[Record excerpts — start]

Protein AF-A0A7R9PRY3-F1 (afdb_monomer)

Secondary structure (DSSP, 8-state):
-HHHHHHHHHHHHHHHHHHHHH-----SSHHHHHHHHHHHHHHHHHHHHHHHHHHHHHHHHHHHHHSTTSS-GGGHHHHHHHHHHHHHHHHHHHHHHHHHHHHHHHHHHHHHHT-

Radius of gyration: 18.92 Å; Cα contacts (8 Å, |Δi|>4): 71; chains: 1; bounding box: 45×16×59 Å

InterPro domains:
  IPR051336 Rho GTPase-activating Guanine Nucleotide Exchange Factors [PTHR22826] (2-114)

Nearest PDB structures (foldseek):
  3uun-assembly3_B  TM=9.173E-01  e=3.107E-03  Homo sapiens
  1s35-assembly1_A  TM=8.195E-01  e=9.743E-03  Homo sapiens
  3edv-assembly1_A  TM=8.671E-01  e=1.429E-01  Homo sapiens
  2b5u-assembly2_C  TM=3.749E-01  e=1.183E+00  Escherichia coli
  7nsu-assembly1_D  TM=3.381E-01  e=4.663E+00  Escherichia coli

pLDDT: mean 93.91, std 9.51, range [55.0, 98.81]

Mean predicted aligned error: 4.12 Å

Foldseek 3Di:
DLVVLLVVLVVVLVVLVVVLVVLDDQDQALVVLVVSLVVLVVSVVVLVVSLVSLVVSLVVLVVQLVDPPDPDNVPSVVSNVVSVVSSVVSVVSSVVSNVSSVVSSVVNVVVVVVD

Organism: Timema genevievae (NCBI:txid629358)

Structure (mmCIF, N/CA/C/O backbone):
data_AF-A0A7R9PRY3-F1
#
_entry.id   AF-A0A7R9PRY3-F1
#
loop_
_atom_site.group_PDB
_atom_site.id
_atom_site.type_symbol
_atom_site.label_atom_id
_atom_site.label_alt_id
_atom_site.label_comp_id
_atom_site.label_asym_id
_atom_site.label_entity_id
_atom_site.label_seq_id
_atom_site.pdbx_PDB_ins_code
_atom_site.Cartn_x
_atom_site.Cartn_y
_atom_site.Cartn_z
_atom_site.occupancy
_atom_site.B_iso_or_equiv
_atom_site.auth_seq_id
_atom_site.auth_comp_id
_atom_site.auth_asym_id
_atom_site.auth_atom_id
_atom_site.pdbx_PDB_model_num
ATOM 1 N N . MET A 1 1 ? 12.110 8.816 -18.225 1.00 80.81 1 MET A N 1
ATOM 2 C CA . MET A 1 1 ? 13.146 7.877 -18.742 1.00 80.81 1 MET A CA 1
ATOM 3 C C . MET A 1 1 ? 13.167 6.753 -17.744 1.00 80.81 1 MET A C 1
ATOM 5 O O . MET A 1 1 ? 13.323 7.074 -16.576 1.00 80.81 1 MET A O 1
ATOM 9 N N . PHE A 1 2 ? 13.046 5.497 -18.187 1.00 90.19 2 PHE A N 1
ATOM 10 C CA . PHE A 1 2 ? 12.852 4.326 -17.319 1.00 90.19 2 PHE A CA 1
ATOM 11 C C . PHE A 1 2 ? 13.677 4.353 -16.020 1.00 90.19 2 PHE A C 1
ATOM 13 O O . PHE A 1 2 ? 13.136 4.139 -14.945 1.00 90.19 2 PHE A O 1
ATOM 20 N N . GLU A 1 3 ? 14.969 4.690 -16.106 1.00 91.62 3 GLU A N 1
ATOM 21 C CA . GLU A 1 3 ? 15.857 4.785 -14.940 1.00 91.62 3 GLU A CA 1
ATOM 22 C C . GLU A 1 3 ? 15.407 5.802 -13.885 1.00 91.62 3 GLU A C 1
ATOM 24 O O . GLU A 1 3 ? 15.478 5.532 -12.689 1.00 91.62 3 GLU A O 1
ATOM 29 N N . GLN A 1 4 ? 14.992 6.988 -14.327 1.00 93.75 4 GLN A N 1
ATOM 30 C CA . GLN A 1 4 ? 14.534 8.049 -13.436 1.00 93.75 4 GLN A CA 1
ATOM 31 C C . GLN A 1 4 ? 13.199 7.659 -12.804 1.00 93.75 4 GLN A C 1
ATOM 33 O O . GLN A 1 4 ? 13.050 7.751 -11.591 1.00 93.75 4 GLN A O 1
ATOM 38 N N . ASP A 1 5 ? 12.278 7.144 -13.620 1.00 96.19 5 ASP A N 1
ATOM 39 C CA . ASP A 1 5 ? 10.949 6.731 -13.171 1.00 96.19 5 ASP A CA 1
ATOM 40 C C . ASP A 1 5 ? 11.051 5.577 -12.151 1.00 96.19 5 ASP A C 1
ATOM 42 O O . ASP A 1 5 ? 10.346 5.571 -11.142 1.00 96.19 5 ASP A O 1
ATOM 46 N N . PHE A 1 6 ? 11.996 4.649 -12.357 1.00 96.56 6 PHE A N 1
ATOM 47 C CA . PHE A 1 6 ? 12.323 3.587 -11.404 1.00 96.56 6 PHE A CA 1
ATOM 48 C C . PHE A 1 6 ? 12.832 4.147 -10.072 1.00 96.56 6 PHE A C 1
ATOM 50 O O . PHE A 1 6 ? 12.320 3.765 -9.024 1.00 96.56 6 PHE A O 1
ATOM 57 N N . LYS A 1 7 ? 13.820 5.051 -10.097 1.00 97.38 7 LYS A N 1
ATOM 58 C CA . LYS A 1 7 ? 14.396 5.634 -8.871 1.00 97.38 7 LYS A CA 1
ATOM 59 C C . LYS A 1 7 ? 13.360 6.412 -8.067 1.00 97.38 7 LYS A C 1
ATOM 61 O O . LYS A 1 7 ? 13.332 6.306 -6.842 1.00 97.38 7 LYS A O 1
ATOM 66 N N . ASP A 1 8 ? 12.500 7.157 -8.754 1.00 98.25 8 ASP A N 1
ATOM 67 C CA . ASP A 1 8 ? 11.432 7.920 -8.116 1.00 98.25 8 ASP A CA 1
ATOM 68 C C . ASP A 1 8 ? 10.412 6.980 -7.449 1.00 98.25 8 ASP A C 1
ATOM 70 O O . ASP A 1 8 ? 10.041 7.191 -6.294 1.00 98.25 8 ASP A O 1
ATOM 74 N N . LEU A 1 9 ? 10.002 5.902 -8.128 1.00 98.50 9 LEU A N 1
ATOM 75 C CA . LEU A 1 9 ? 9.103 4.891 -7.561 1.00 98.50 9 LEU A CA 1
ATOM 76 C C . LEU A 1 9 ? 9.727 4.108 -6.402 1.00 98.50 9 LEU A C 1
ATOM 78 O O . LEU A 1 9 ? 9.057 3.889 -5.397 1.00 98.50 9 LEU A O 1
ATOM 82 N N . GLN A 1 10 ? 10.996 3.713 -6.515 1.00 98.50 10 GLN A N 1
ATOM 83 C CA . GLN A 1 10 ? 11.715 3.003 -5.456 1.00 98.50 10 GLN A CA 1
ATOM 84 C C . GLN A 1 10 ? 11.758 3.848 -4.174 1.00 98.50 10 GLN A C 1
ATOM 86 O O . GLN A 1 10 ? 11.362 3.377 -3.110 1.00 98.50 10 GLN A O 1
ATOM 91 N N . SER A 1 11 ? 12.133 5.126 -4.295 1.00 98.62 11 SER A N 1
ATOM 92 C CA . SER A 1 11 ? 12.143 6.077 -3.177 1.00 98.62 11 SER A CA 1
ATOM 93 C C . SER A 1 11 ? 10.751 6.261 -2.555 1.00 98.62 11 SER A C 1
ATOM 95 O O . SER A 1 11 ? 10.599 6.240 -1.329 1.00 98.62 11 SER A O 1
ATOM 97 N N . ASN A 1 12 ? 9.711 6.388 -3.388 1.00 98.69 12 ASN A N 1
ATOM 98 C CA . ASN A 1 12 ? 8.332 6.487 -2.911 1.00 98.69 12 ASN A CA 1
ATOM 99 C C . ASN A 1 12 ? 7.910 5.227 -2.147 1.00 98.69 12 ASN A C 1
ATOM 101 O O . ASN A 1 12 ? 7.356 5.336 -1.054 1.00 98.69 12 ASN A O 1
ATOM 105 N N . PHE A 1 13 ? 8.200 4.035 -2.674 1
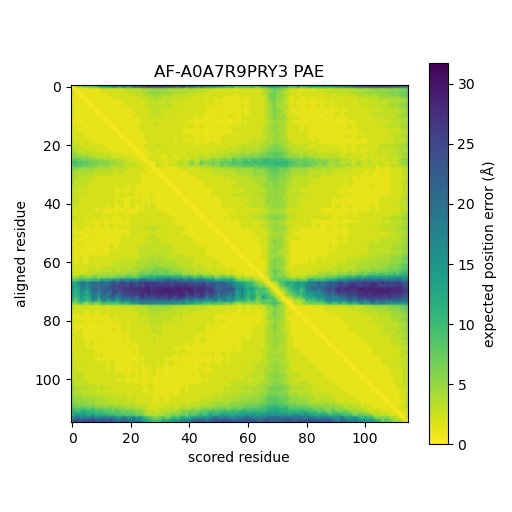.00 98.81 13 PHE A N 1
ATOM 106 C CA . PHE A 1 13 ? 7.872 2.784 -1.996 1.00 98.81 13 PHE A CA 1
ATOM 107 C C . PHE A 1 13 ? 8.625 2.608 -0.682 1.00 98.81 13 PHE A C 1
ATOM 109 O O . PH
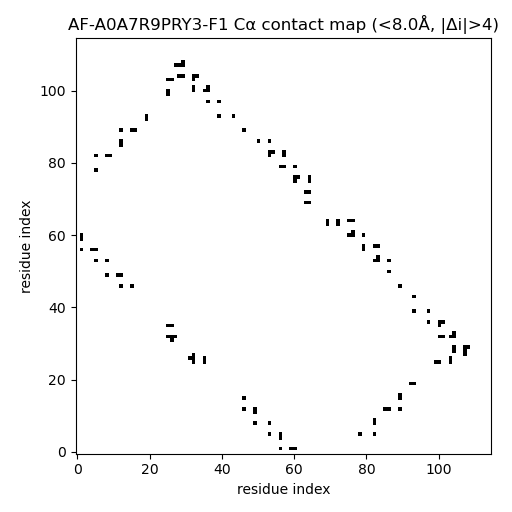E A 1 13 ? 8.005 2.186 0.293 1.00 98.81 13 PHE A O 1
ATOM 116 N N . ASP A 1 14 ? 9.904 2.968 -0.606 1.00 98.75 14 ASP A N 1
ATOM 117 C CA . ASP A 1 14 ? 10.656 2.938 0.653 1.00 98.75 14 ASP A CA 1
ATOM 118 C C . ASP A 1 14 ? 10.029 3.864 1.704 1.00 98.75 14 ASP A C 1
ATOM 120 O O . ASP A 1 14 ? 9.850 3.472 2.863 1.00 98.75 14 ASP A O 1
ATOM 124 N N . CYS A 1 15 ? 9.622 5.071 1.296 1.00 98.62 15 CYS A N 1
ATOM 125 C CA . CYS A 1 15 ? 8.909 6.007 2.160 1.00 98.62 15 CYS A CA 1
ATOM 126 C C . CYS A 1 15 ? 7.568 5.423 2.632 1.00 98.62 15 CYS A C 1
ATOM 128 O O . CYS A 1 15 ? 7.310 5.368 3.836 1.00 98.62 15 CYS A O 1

[Record excerpts — finish]
[Record excerpts — start]

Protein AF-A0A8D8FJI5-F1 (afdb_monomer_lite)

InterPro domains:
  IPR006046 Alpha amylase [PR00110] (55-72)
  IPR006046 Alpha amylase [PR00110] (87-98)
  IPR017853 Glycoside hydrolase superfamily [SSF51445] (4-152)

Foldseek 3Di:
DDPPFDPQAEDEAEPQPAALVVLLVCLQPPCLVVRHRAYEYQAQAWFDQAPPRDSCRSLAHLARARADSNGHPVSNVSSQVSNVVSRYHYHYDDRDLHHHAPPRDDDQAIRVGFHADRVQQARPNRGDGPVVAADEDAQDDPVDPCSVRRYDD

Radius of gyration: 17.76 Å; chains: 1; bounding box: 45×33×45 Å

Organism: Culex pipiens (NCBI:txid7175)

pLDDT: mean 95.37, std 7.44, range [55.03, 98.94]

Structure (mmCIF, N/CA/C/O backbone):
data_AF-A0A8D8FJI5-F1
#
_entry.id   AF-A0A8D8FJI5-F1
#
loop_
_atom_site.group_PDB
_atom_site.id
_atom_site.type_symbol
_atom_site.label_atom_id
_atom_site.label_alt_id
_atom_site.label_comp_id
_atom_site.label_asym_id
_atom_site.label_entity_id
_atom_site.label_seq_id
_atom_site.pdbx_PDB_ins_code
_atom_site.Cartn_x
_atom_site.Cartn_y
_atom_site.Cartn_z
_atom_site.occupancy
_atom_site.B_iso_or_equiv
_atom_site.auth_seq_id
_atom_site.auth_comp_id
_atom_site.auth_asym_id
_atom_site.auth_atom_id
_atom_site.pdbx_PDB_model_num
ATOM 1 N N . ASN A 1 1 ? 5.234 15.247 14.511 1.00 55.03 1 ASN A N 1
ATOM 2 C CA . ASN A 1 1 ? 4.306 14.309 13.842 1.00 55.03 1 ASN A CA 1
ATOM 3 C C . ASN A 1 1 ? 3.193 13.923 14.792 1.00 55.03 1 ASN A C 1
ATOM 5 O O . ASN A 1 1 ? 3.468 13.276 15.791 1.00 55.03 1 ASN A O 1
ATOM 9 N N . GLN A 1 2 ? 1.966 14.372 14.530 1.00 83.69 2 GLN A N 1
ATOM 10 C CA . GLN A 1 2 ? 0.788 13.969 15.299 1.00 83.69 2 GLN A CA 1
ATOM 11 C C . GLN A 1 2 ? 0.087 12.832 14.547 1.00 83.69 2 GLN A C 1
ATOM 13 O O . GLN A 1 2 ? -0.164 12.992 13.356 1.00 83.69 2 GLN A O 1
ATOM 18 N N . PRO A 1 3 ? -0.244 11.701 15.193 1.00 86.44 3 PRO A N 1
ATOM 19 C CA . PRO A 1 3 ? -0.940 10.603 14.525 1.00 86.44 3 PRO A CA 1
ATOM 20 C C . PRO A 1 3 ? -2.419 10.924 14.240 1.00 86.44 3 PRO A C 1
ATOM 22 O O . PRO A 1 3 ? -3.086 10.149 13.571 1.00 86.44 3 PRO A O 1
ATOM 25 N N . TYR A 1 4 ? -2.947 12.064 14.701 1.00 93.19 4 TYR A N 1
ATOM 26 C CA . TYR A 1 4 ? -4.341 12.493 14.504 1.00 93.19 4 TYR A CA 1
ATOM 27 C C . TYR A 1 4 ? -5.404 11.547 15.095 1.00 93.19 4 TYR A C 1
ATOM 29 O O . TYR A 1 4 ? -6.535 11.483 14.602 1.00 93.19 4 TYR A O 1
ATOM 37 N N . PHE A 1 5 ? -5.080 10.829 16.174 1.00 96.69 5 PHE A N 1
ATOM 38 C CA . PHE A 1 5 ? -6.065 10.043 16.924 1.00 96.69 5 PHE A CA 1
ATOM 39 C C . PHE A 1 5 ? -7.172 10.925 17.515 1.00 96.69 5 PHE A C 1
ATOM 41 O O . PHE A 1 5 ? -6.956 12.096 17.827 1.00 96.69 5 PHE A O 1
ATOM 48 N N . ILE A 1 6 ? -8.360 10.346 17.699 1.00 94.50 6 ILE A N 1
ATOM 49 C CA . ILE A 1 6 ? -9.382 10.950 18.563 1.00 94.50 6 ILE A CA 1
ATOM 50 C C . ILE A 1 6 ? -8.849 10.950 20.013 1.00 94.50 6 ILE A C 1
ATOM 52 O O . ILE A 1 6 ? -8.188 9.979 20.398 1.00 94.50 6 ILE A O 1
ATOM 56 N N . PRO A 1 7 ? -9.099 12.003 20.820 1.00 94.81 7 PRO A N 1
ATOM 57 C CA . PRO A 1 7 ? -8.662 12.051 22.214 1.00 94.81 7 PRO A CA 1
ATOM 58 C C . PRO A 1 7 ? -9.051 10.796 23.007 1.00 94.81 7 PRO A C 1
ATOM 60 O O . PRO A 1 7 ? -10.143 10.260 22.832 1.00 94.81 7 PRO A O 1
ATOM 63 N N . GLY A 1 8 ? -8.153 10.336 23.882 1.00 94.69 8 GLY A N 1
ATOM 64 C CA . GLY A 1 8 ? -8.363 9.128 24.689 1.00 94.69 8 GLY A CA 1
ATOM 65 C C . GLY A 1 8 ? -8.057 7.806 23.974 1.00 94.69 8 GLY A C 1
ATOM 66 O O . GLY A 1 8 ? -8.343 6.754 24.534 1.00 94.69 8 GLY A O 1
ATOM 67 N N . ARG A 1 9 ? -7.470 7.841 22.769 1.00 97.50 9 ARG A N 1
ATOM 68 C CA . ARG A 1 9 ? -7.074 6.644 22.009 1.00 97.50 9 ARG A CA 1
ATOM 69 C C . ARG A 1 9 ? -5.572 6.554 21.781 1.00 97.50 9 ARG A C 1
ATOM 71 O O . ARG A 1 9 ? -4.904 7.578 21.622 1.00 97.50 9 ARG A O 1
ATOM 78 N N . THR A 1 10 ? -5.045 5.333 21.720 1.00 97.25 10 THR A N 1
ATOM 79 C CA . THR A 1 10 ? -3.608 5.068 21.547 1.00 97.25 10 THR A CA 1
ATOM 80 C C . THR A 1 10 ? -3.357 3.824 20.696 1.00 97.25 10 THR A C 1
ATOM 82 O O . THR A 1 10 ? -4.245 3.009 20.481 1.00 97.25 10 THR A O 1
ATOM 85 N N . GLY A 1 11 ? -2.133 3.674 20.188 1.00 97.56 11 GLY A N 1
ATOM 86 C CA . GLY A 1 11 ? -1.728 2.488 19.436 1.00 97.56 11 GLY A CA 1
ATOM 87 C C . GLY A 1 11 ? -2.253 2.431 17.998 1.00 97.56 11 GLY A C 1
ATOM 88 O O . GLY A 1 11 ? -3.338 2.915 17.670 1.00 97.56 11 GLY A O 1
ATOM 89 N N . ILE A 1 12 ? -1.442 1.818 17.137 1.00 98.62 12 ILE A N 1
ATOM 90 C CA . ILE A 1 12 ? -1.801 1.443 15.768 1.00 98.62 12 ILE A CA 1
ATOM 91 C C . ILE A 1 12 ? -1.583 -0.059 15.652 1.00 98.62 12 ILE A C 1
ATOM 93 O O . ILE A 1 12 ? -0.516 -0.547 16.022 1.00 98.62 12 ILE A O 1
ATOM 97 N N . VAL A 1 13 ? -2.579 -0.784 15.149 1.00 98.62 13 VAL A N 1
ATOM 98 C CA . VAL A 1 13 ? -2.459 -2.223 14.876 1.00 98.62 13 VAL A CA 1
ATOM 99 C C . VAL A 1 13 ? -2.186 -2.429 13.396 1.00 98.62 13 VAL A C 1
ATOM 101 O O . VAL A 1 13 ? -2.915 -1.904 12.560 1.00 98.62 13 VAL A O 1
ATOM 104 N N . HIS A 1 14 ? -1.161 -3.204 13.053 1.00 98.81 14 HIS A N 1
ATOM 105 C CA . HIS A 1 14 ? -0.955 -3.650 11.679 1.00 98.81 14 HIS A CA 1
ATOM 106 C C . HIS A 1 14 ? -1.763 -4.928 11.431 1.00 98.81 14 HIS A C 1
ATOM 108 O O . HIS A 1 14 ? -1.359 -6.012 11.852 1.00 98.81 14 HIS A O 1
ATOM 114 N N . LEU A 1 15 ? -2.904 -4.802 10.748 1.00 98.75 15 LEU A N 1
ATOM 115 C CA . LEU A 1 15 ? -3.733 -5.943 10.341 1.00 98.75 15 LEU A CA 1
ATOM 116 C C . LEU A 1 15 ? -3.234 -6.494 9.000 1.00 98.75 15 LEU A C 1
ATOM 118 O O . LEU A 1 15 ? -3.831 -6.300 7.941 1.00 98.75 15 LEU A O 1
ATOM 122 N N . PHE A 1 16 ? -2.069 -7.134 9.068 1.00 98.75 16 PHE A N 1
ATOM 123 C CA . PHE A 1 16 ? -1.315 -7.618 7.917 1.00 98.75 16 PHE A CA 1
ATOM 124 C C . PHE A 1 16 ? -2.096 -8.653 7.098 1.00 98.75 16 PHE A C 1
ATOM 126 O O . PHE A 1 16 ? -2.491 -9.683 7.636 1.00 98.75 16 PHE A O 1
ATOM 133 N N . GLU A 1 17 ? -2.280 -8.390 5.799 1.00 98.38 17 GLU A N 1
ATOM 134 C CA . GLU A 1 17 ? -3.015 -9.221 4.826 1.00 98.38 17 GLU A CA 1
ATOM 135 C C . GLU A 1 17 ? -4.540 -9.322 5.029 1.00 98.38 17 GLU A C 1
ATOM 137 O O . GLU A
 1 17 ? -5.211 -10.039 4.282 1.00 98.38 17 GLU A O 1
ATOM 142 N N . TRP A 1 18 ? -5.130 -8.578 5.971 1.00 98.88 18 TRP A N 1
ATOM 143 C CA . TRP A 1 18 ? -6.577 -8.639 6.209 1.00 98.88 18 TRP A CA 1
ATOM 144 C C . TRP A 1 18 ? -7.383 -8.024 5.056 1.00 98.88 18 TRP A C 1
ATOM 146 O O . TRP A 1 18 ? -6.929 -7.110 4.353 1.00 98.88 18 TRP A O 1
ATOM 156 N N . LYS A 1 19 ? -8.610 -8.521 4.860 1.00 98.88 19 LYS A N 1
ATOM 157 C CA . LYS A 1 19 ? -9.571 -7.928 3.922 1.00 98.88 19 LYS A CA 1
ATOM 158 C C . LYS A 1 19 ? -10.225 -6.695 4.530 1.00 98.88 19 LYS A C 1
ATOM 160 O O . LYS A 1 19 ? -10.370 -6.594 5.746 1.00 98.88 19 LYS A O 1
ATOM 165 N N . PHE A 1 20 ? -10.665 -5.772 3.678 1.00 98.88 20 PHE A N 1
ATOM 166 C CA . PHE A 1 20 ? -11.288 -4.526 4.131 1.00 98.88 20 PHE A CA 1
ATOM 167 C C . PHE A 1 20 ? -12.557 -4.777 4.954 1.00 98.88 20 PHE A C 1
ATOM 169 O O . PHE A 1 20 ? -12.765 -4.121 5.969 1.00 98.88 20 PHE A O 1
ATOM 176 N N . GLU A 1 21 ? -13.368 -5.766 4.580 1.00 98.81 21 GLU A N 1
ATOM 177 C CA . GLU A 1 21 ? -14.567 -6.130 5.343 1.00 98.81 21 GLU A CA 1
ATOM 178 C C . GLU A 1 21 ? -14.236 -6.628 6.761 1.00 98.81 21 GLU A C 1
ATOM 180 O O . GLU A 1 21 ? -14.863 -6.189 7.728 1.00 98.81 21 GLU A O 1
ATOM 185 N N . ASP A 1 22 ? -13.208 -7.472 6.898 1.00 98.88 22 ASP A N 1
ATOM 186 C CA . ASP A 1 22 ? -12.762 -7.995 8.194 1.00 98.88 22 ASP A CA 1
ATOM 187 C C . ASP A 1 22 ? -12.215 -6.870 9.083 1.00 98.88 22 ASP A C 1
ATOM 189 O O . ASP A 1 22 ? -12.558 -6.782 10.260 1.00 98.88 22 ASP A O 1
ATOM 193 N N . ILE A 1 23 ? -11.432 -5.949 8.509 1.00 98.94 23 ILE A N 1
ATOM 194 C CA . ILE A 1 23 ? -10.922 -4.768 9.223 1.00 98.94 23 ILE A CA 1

[Record excerpts — finish]

◆ **Problem to work on**
Copy only this part of the entries above: the line with "Protein AF-A0A7R9PRY3-F1 (afdb_monomer)", the line with "ATOM 3 C C . MET", and the lines between, all exactly as written.

◆ **Reply to the exercise**
Protein AF-A0A7R9PRY3-F1 (afdb_monomer)

Secondary structure (DSSP, 8-state):
-HHHHHHHHHHHHHHHHHHHHH-----SSHHHHHHHHHHHHHHHHHHHHHHHHHHHHHHHHHHHHHSTTSS-GGGHHHHHHHHHHHHHHHHHHHHHHHHHHHHHHHHHHHHHHT-

Radius of gyration: 18.92 Å; Cα contacts (8 Å, |Δi|>4): 71; chains: 1; bounding box: 45×16×59 Å

InterPro domains:
  IPR051336 Rho GTPase-activating Guanine Nucleotide Exchange Factors [PTHR22826] (2-114)

Nearest PDB structures (foldseek):
  3uun-assembly3_B  TM=9.173E-01  e=3.107E-03  Homo sapiens
  1s35-assembly1_A  TM=8.195E-01  e=9.743E-03  Homo sapiens
  3edv-assembly1_A  TM=8.671E-01  e=1.429E-01  Homo sapiens
  2b5u-assembly2_C  TM=3.749E-01  e=1.183E+00  Escherichia coli
  7nsu-assembly1_D  TM=3.381E-01  e=4.663E+00  Escherichia coli

pLDDT: mean 93.91, std 9.51, range [55.0, 98.81]

Mean predicted aligned error: 4.12 Å

Foldseek 3Di:
DLVVLLVVLVVVLVVLVVVLVVLDDQDQALVVLVVSLVVLVVSVVVLVVSLVSLVVSLVVLVVQLVDPPDPDNVPSVVSNVVSVVSSVVSVVSSVVSNVSSVVSSVVNVVVVVVD

Organism: Timema genevievae (NCBI:txid629358)

Structure (mmCIF, N/CA/C/O backbone):
data_AF-A0A7R9PRY3-F1
#
_entry.id   AF-A0A7R9PRY3-F1
#
loop_
_atom_site.group_PDB
_atom_site.id
_atom_site.type_symbol
_atom_site.label_atom_id
_atom_site.label_alt_id
_atom_site.label_comp_id
_atom_site.label_asym_id
_atom_site.label_entity_id
_atom_site.label_seq_id
_atom_site.pdbx_PDB_ins_code
_atom_site.Cartn_x
_atom_site.Cartn_y
_atom_site.Cartn_z
_atom_site.occupancy
_atom_site.B_iso_or_equiv
_atom_site.auth_seq_id
_atom_site.auth_comp_id
_atom_site.auth_asym_id
_atom_site.auth_atom_id
_atom_site.pdbx_PDB_model_num
ATOM 1 N N . MET A 1 1 ? 12.110 8.816 -18.225 1.00 80.81 1 MET A N 1
ATOM 2 C CA . MET A 1 1 ? 13.146 7.877 -18.742 1.00 80.81 1 MET A CA 1
ATOM 3 C C . MET A 1 1 ? 13.167 6.753 -17.744 1.00 80.81 1 MET A C 1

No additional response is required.